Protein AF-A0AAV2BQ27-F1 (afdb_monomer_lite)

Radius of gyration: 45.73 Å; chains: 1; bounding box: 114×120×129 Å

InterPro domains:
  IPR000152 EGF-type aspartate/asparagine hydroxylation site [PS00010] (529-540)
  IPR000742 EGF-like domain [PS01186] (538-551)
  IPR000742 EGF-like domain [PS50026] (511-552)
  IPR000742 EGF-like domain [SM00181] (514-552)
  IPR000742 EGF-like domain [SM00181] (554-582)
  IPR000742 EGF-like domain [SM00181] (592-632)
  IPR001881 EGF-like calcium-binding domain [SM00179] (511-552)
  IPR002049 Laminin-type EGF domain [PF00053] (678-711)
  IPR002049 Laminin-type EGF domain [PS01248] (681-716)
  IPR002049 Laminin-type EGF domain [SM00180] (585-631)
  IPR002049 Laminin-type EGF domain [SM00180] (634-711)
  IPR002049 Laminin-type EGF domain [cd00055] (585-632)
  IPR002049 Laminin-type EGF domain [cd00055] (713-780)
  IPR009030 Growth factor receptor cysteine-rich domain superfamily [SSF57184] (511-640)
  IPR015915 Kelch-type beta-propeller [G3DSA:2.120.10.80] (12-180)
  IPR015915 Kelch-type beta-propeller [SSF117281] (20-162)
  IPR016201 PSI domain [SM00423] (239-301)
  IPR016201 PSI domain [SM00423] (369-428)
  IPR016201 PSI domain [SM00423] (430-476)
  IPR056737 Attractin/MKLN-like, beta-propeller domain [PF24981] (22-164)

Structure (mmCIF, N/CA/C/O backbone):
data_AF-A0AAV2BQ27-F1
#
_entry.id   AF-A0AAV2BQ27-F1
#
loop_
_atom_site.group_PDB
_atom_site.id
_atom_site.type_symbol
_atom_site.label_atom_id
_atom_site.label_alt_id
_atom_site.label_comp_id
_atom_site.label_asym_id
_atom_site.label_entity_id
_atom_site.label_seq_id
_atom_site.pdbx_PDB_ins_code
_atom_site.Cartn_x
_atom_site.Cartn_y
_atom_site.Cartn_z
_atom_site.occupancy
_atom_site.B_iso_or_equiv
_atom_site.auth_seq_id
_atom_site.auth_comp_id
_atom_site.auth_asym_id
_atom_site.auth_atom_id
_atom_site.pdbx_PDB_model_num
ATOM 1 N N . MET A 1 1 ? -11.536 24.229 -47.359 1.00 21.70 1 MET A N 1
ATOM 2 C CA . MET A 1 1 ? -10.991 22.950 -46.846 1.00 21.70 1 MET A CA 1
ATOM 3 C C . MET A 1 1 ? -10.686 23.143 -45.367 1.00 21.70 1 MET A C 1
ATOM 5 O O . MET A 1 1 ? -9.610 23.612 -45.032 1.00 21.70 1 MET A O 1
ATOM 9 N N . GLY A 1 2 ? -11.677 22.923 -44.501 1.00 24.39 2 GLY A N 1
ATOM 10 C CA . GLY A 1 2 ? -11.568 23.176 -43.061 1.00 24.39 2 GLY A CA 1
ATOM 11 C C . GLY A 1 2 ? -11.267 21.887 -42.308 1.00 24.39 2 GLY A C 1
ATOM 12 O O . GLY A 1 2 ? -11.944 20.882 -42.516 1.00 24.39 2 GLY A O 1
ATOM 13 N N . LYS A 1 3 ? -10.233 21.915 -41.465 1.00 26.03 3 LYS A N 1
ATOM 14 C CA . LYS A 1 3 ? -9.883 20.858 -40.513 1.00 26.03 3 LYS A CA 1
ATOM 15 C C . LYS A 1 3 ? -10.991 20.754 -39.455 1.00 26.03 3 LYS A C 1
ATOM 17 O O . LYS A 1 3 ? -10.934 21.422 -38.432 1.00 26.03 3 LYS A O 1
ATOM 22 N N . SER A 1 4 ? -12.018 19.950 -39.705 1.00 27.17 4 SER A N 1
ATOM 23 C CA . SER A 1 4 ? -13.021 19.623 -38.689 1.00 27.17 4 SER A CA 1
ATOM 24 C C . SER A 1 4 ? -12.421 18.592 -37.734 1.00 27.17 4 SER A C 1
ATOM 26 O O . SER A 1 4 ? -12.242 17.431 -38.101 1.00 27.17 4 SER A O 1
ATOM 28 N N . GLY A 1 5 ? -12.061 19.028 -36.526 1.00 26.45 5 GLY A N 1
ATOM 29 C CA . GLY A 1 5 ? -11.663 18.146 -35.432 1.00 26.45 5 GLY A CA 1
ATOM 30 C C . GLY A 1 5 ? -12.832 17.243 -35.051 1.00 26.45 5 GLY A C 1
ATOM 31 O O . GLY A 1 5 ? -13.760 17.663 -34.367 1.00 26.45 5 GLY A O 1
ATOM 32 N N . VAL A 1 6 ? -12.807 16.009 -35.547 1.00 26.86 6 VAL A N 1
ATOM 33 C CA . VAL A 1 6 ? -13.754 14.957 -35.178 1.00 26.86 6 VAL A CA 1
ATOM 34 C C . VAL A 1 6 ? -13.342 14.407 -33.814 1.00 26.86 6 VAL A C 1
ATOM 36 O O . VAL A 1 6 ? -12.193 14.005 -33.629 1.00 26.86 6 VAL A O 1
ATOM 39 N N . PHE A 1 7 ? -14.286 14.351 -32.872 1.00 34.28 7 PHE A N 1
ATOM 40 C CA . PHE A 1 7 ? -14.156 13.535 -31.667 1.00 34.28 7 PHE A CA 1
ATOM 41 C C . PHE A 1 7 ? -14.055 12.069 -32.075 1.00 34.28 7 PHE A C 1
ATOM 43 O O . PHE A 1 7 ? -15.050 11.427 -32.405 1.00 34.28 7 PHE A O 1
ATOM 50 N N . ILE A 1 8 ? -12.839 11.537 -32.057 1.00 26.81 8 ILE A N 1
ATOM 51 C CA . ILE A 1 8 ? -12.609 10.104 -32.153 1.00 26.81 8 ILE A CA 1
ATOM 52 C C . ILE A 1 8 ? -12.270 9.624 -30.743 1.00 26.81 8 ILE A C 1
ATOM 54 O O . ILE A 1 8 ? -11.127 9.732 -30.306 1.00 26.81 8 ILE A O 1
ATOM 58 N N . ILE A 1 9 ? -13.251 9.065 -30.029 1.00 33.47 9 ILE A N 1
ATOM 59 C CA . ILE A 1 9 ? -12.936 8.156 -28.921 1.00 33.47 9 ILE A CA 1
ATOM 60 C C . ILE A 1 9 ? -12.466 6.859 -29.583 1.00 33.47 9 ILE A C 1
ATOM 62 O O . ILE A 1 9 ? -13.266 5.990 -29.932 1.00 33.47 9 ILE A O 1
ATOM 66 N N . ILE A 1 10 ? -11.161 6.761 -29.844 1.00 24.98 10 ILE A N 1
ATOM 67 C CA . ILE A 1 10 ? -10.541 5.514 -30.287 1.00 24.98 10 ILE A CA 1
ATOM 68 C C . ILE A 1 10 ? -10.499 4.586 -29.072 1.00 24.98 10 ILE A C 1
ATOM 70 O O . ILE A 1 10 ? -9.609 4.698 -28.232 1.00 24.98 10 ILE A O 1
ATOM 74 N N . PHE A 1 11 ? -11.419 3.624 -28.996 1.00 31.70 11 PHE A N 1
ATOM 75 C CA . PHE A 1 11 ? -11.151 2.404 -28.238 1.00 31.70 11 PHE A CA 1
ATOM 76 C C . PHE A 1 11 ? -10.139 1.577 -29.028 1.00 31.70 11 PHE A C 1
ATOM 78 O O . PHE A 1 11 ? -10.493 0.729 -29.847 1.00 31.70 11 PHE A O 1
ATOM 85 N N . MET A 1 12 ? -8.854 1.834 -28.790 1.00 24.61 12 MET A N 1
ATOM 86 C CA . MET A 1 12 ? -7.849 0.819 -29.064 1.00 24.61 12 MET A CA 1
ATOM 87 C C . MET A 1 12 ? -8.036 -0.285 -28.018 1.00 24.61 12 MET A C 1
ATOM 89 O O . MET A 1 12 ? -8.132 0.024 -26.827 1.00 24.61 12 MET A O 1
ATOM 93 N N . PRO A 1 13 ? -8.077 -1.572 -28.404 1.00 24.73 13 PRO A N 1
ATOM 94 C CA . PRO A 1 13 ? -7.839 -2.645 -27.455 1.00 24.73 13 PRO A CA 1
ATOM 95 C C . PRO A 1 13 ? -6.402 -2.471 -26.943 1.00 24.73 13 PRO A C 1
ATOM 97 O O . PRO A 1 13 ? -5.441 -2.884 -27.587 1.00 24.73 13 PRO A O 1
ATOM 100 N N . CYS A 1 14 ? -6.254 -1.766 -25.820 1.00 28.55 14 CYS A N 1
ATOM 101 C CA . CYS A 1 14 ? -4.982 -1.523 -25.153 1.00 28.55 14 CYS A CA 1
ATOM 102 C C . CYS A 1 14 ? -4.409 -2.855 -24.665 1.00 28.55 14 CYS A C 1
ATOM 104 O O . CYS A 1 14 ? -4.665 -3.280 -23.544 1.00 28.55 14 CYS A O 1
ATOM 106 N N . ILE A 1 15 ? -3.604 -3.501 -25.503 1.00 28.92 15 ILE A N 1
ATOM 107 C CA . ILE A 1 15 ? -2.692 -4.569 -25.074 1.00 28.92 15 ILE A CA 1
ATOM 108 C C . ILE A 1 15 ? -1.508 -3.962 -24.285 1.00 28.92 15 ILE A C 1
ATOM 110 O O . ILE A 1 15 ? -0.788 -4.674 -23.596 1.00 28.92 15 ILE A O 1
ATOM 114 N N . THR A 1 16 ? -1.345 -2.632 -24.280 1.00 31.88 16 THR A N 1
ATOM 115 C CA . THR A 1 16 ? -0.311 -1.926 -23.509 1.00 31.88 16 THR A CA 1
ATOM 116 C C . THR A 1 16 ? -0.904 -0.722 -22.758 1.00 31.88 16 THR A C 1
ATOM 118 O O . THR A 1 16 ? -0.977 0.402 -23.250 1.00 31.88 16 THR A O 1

Task details ▸
Among the entries above, locate the lines containing "ATOM 70 O O" and "ATOM 86 C CA", and transcribe exactly those two lines and all lines between.

Answer section ▸
ATOM 70 O O . ILE A 1 10 ? -9.609 4.698 -28.232 1.00 24.98 10 ILE A O 1
ATOM 74 N N . PHE A 1 11 ? -11.419 3.624 -28.996 1.00 31.70 11 PHE A N 1
ATOM 75 C CA . PHE A 1 11 ? -11.151 2.404 -28.238 1.00 31.70 11 PHE A CA 1
ATOM 76 C C . PHE A 1 11 ? -10.139 1.577 -29.028 1.00 31.70 11 PHE A C 1
ATOM 78 O O . PHE A 1 11 ? -10.493 0.729 -29.847 1.00 31.70 11 PHE A O 1
ATOM 85 N N . MET A 1 12 ? -8.854 1.834 -28.790 1.00 24.61 12 MET A N 1
ATOM 86 C CA . MET A 1 12 ? -7.849 0.819 -29.064 1.00 24.61 12 MET A CA 1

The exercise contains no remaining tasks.